The key is that your regression includes (that is, corrects for) the variables used in the matching. If you do matching and then simply analyze from there, without regression, then, yeah, it can be messy to compute standard errors. Maybe I’d try a jackknife standard error estimate if I really needed to do this.

Cheah replies:

It sounds like the standard error of the regression without any of the variables used in the matching (i.e. just a straight mean difference between the two groups for instance) would not be valid. It is common for some analysis to obtain the matched data and then compute straight mean differences and report the standard error from this t-test (or the standard error from a regression with no other explanatory variables except the group indicator).

Yup.

Most of these questions have been answered recently by Abadie and Imbens using a martingale representation of matching estimators. This representation allows explicit standard error formulas for virtually every type of matching estimator. See:

http://www.hks.harvard.edu/fs/aabadie/research.ht…
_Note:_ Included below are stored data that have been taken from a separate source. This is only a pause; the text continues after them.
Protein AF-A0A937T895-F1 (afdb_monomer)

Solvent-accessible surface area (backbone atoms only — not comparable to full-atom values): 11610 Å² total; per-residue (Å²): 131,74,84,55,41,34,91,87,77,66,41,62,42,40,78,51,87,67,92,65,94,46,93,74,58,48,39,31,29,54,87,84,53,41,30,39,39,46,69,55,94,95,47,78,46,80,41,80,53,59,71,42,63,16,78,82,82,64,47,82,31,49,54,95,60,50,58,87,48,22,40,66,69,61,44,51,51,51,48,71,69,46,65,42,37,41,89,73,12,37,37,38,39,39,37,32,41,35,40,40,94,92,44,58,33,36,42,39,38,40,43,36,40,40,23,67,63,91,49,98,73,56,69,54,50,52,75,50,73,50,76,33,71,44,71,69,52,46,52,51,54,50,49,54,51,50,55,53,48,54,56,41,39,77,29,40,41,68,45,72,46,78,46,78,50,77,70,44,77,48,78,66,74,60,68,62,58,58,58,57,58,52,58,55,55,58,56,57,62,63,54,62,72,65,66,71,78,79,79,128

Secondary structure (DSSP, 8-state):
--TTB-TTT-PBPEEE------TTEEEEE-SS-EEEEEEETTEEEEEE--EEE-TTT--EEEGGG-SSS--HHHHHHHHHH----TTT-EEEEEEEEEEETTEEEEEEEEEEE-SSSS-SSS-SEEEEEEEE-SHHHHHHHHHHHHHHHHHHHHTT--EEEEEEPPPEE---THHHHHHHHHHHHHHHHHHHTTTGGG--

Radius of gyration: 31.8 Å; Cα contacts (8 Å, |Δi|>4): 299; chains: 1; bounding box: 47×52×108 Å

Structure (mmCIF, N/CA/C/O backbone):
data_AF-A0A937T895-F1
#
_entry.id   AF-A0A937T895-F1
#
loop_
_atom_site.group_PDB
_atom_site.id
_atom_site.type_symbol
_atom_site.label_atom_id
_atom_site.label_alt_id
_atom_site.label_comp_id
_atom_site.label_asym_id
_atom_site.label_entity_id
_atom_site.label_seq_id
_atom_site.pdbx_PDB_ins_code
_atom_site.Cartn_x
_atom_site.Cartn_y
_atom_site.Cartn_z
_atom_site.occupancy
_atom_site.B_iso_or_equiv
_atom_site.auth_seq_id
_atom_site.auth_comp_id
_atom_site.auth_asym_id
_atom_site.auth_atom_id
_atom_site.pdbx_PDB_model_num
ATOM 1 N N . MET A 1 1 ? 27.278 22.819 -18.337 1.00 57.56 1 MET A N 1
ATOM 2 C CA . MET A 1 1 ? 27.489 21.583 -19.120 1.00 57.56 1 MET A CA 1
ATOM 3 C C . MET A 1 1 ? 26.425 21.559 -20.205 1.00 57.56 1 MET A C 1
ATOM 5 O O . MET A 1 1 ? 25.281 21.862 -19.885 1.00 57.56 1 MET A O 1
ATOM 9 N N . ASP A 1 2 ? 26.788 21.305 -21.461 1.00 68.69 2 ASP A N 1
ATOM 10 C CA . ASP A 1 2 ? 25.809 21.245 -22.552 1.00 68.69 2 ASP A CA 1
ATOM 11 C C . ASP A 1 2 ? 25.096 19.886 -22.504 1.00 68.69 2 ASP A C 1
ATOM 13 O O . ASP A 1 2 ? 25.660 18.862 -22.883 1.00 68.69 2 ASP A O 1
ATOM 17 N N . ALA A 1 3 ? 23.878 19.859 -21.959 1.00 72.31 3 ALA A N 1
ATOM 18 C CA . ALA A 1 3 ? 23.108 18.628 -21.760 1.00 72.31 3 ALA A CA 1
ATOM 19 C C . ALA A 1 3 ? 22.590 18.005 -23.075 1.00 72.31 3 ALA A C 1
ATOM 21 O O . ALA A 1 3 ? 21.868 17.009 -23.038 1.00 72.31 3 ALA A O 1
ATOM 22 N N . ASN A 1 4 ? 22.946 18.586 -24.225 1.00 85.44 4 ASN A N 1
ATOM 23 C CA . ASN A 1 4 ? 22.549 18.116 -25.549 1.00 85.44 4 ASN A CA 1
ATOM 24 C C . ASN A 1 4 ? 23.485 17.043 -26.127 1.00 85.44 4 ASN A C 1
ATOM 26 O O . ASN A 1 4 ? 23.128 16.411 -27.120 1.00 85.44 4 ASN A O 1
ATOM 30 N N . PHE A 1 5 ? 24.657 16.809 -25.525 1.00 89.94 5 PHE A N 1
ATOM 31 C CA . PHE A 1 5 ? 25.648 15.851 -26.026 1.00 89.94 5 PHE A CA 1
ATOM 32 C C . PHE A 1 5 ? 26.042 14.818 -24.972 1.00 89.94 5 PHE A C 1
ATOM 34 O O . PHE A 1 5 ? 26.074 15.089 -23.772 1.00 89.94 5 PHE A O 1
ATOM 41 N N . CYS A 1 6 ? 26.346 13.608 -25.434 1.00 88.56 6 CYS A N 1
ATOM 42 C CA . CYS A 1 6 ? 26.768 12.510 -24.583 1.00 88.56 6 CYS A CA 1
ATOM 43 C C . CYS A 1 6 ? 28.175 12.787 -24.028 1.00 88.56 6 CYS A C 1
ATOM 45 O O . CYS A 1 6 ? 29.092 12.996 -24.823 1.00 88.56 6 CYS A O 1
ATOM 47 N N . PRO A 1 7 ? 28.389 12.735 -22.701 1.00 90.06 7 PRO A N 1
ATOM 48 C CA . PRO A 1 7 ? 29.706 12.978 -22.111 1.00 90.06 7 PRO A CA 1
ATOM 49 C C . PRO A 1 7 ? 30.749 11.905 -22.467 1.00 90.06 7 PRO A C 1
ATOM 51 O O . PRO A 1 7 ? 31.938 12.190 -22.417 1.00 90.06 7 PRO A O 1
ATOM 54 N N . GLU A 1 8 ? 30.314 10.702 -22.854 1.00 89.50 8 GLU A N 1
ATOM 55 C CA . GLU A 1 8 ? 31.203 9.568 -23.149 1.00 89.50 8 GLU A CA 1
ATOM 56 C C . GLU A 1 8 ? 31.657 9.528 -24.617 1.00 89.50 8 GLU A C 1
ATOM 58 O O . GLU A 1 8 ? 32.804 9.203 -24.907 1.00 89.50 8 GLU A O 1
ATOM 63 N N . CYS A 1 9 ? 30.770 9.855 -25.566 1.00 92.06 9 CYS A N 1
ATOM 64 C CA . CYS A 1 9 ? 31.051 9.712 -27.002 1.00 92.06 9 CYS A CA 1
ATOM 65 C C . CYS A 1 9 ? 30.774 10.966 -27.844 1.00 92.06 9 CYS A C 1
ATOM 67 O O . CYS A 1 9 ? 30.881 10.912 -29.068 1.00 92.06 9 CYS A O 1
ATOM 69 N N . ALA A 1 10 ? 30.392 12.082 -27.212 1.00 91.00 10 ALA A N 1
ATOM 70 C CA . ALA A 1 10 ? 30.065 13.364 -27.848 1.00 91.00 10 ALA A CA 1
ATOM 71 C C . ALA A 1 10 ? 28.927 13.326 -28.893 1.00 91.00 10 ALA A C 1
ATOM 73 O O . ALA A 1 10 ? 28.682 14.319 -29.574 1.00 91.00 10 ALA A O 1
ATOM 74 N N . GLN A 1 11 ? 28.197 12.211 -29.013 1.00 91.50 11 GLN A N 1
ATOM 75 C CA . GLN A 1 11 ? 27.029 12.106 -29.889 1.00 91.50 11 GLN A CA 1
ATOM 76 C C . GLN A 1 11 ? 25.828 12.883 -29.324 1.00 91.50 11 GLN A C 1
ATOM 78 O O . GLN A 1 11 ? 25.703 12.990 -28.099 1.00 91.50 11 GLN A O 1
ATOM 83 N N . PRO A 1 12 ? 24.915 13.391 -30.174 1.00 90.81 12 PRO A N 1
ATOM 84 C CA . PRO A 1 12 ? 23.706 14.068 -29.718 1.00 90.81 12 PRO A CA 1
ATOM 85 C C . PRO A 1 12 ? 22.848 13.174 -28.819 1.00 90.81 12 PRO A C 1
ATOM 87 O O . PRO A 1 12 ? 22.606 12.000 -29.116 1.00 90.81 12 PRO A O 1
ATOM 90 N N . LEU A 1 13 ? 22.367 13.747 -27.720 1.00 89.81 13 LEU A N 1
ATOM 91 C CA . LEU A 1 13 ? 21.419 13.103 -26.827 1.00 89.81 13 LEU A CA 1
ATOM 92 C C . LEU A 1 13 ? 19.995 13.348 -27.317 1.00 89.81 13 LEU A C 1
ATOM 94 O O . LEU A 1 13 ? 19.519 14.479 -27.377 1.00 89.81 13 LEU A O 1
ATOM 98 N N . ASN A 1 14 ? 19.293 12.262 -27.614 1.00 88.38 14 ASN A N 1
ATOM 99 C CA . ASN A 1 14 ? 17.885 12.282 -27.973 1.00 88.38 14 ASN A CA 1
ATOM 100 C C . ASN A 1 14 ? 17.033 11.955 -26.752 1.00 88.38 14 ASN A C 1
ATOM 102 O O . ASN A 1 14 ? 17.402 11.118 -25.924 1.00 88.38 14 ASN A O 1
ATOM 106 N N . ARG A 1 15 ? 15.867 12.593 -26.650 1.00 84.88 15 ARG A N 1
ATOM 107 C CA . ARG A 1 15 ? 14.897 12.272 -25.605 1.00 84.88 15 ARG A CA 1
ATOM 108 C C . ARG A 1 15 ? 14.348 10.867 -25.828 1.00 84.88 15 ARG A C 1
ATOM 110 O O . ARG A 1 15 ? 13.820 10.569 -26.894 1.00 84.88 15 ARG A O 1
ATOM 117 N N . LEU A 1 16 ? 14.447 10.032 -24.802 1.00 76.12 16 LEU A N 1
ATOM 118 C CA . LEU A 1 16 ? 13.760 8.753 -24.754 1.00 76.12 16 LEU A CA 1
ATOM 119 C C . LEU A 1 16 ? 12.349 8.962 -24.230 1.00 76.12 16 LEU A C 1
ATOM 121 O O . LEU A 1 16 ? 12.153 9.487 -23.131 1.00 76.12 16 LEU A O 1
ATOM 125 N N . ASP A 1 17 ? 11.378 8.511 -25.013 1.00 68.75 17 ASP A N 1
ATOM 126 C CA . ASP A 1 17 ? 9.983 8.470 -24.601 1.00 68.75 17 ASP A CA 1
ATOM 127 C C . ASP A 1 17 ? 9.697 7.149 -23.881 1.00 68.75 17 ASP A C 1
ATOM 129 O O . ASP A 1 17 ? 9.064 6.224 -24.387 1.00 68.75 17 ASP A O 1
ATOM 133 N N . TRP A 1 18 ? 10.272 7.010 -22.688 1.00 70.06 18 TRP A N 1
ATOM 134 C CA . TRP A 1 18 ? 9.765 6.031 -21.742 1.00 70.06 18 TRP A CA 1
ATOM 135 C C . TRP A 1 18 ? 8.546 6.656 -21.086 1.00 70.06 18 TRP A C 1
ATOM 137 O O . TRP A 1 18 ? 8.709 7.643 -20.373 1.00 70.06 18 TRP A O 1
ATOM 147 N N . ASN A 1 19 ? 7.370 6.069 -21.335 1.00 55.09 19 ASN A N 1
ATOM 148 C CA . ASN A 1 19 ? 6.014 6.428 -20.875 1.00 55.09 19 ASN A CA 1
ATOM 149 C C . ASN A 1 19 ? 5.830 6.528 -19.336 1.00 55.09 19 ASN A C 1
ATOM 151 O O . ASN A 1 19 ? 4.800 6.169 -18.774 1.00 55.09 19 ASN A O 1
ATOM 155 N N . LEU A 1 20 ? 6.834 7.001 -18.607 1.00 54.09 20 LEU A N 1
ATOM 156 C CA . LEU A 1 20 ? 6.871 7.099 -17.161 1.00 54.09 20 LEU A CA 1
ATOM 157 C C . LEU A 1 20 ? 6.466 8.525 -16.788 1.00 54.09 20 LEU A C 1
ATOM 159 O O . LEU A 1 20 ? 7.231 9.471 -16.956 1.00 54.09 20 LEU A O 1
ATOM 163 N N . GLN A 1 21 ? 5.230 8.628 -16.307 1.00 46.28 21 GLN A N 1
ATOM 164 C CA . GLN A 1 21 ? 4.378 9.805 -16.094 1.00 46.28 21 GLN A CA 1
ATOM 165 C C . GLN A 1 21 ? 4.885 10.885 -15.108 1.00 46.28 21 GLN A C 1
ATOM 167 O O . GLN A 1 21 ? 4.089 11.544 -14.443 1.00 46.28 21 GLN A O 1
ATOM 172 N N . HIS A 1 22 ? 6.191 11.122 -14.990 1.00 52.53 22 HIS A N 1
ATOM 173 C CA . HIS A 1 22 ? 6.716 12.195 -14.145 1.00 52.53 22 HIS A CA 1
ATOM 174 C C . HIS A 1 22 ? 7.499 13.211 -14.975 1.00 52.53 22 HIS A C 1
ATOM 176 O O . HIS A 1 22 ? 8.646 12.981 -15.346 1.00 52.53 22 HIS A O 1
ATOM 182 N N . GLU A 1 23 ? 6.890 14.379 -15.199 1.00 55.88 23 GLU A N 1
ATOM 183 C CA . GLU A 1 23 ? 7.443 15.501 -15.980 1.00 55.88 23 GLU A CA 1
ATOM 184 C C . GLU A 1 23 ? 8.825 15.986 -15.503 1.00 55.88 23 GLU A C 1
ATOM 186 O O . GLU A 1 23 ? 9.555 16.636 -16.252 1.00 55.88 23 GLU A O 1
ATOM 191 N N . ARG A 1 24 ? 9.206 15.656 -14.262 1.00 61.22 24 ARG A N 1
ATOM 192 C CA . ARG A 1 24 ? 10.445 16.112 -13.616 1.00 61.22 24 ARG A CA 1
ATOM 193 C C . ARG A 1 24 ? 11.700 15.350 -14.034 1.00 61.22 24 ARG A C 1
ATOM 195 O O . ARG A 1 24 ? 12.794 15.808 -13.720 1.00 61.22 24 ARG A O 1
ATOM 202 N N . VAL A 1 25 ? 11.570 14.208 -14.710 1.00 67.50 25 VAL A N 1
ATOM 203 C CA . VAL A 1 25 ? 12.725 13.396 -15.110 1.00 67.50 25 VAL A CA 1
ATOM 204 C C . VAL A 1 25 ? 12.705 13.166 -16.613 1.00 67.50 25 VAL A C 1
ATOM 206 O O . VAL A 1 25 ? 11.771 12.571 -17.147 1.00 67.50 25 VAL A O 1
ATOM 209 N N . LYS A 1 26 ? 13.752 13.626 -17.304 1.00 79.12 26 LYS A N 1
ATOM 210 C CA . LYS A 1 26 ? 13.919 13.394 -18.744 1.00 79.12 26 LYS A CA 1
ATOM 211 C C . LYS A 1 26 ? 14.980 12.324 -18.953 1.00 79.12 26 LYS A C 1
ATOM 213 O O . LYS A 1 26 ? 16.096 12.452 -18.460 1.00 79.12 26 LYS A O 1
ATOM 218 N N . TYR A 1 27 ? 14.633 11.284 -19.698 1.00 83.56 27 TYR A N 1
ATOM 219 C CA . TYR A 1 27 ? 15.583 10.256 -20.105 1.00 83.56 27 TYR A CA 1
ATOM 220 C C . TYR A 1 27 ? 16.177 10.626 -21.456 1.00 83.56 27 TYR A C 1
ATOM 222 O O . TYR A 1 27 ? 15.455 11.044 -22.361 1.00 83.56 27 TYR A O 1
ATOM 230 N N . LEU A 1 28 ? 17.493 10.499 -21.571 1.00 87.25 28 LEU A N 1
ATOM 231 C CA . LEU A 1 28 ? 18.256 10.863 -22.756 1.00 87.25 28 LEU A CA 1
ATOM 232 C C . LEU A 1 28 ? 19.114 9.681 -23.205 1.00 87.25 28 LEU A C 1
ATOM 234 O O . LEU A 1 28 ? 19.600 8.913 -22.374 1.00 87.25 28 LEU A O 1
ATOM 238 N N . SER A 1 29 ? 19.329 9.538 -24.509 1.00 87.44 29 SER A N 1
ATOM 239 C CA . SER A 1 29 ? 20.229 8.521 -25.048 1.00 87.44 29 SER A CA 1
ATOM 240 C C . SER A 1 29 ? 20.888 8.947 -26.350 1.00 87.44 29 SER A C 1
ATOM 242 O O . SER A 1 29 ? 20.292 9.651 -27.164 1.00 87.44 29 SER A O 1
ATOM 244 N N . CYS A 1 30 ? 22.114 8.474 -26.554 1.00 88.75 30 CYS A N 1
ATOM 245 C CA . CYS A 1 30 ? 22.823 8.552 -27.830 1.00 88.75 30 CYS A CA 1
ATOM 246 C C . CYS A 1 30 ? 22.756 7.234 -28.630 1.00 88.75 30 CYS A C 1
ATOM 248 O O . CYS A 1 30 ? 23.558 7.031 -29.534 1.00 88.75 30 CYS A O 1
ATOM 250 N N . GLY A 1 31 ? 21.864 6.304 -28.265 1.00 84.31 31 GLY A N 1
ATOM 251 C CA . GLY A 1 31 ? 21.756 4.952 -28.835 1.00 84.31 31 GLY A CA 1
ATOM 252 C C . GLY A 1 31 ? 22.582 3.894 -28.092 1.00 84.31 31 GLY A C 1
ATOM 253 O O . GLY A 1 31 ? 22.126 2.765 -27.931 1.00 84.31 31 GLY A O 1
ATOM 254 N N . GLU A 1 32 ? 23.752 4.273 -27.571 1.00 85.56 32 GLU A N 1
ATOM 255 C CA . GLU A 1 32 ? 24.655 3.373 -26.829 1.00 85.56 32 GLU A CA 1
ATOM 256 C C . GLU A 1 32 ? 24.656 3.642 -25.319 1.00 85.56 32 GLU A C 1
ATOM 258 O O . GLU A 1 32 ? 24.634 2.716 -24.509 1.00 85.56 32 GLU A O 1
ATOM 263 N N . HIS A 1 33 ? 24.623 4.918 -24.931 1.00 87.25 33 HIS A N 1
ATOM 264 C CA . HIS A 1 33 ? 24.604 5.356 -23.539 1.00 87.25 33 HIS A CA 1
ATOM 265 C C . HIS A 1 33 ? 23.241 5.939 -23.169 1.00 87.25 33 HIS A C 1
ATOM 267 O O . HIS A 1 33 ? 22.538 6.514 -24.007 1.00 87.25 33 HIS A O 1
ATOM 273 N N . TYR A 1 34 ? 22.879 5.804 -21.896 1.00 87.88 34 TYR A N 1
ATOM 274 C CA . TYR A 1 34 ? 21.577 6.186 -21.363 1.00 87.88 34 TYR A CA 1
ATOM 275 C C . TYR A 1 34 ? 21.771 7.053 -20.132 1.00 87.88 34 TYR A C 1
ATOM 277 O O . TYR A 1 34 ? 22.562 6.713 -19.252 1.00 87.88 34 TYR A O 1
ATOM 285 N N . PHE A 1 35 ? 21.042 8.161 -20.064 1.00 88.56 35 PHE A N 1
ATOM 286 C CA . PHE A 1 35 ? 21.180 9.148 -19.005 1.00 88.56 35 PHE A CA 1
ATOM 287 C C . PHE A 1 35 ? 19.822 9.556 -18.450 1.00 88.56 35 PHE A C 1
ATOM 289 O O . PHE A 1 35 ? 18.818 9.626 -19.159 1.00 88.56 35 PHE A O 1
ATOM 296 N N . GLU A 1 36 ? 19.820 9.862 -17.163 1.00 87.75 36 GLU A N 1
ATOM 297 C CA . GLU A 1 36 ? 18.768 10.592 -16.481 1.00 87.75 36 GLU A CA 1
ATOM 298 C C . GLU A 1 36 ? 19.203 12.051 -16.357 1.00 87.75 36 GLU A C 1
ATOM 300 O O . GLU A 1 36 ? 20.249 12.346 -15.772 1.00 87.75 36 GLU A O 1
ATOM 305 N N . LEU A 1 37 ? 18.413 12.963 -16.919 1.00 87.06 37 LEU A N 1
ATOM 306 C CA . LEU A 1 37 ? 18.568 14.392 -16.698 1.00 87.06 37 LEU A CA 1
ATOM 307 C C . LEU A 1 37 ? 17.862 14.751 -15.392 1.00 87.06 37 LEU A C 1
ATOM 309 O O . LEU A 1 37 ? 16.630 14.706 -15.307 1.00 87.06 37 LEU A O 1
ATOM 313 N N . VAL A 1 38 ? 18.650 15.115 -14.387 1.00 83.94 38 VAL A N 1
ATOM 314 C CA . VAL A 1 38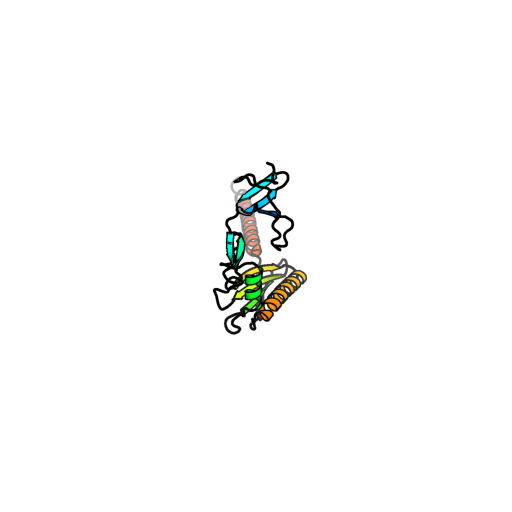 ? 18.156 15.529 -13.076 1.00 83.94 38 VAL A CA 1
ATOM 315 C C . VAL A 1 38 ? 18.280 17.043 -12.981 1.00 83.94 38 VAL A C 1
ATOM 317 O O . VAL A 1 38 ? 19.389 17.582 -12.996 1.00 83.94 38 VAL A O 1
ATOM 320 N N . GLN A 1 39 ? 17.135 17.718 -12.878 1.00 82.75 39 GLN A N 1
ATOM 321 C CA . GLN A 1 39 ? 17.061 19.156 -12.639 1.00 82.75 39 GLN A CA 1
ATOM 322 C C . GLN A 1 39 ? 16.748 19.405 -11.160 1.00 82.75 39 GLN A C 1
ATOM 324 O O . GLN A 1 39 ? 15.723 18.939 -10.654 1.00 82.75 39 GLN A O 1
ATOM 329 N N . ARG A 1 40 ? 17.639 20.115 -10.464 1.00 82.31 40 ARG A N 1
ATOM 330 C CA . ARG A 1 40 ? 17.446 20.565 -9.077 1.00 82.31 40 ARG A CA 1
ATOM 331 C C . ARG A 1 40 ? 17.706 22.063 -9.036 1.00 82.31 40 ARG A C 1
ATOM 333 O O . ARG A 1 40 ? 18.832 22.489 -9.257 1.00 82.31 40 ARG A O 1
ATOM 340 N N . ASP A 1 41 ? 16.657 22.842 -8.799 1.00 85.00 41 ASP A N 1
ATOM 341 C CA . ASP A 1 41 ? 16.700 24.306 -8.832 1.00 85.00 41 ASP A CA 1
ATOM 342 C C . ASP A 1 41 ? 17.294 24.836 -10.155 1.00 85.00 41 ASP A C 1
ATOM 344 O O . ASP A 1 41 ? 16.695 24.645 -11.219 1.00 85.00 41 ASP A O 1
ATOM 348 N N . ALA A 1 42 ? 18.468 25.475 -10.100 1.00 82.44 42 ALA A N 1
ATOM 349 C CA . ALA A 1 42 ? 19.197 25.995 -11.258 1.00 82.44 42 ALA A CA 1
ATOM 350 C C . ALA A 1 42 ? 20.235 25.010 -11.838 1.00 82.44 42 ALA A C 1
ATOM 352 O O . ALA A 1 42 ? 20.773 25.263 -12.918 1.00 82.44 42 ALA A O 1
ATOM 353 N N . ASP A 1 43 ? 20.501 23.891 -11.158 1.00 84.44 43 ASP A N 1
ATOM 354 C CA . ASP A 1 43 ? 21.518 22.925 -11.560 1.00 84.44 43 ASP A CA 1
ATOM 355 C C . ASP A 1 43 ? 20.928 21.797 -12.408 1.00 84.44 43 ASP A C 1
ATOM 357 O O . ASP A 1 43 ? 19.907 21.175 -12.087 1.00 84.44 43 ASP A O 1
ATOM 361 N N . ILE A 1 44 ? 21.624 21.503 -13.506 1.00 84.62 44 ILE A N 1
ATOM 362 C CA . ILE A 1 44 ? 21.292 20.424 -14.432 1.00 84.62 44 ILE A CA 1
ATOM 363 C C . ILE A 1 44 ? 22.449 19.434 -14.439 1.00 84.62 44 ILE A C 1
ATOM 365 O O . ILE A 1 44 ? 23.582 19.784 -14.774 1.00 84.62 44 ILE A O 1
ATOM 369 N N . THR A 1 45 ? 22.148 18.180 -14.107 1.00 86.81 45 THR A N 1
ATOM 370 C CA . THR A 1 45 ? 23.132 17.091 -14.110 1.00 86.81 45 THR A CA 1
ATOM 371 C C . THR A 1 45 ? 22.655 15.926 -14.969 1.00 86.81 45 THR A C 1
ATOM 373 O O . THR A 1 45 ? 21.463 15.615 -15.019 1.00 86.81 45 THR A O 1
ATOM 376 N N . LEU A 1 46 ? 23.602 15.285 -15.658 1.00 88.19 46 LEU A N 1
ATOM 377 C CA . LEU A 1 46 ? 23.388 14.024 -16.361 1.00 88.19 46 LEU A CA 1
ATOM 378 C C . LEU A 1 46 ? 23.917 12.888 -15.497 1.00 88.19 46 LEU A C 1
ATOM 380 O O . LEU A 1 46 ? 25.100 12.853 -15.160 1.00 88.19 46 LEU A O 1
ATOM 384 N N . ARG A 1 47 ? 23.047 11.939 -15.164 1.00 87.75 47 ARG A N 1
ATOM 385 C CA . ARG A 1 47 ? 23.425 10.721 -14.453 1.00 87.75 47 ARG A CA 1
ATOM 386 C C . ARG A 1 47 ? 23.341 9.539 -15.404 1.00 87.75 47 ARG A C 1
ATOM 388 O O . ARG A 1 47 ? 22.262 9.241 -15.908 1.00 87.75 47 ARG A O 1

In an older paper, they also discuss failure of bootstrap for matching estimators.

John, not to distract from Abadie and Imbens exacting standards, but in practice the assumptions are always wrong and even independence not really guaranteed so I would suggest a less exacting approach as is nicely outlined in

Ho, Daniel. E., Kosuke Imai, Gary King and Elizabeth A. Stuart. (2007). “Matching as Nonparametric Preprocessing for Reducing Model Dependence in Parametric Causal Inference.'' Political Analysis, Vol. 15, No. 3 (Summer), pp. 199-236.

Keith

Good discussion. But I cannot see why ignoring matching is the right answer. Different samples will produce different matches and one would like the standard errors to reflect that. Keith, are you suggesting that two wrongs may make a right here?

Inspired by Abadie and Imbens's work, I am working on this problem using some Bayesian method. Here is a very preliminary presentation I gave at IQSS. Basically, you need to get the joint distribution of the parameters in both the propensity score model and the outcome regression model.

http://www.people.fas.harvard.edu/~weihuaan/IQSS….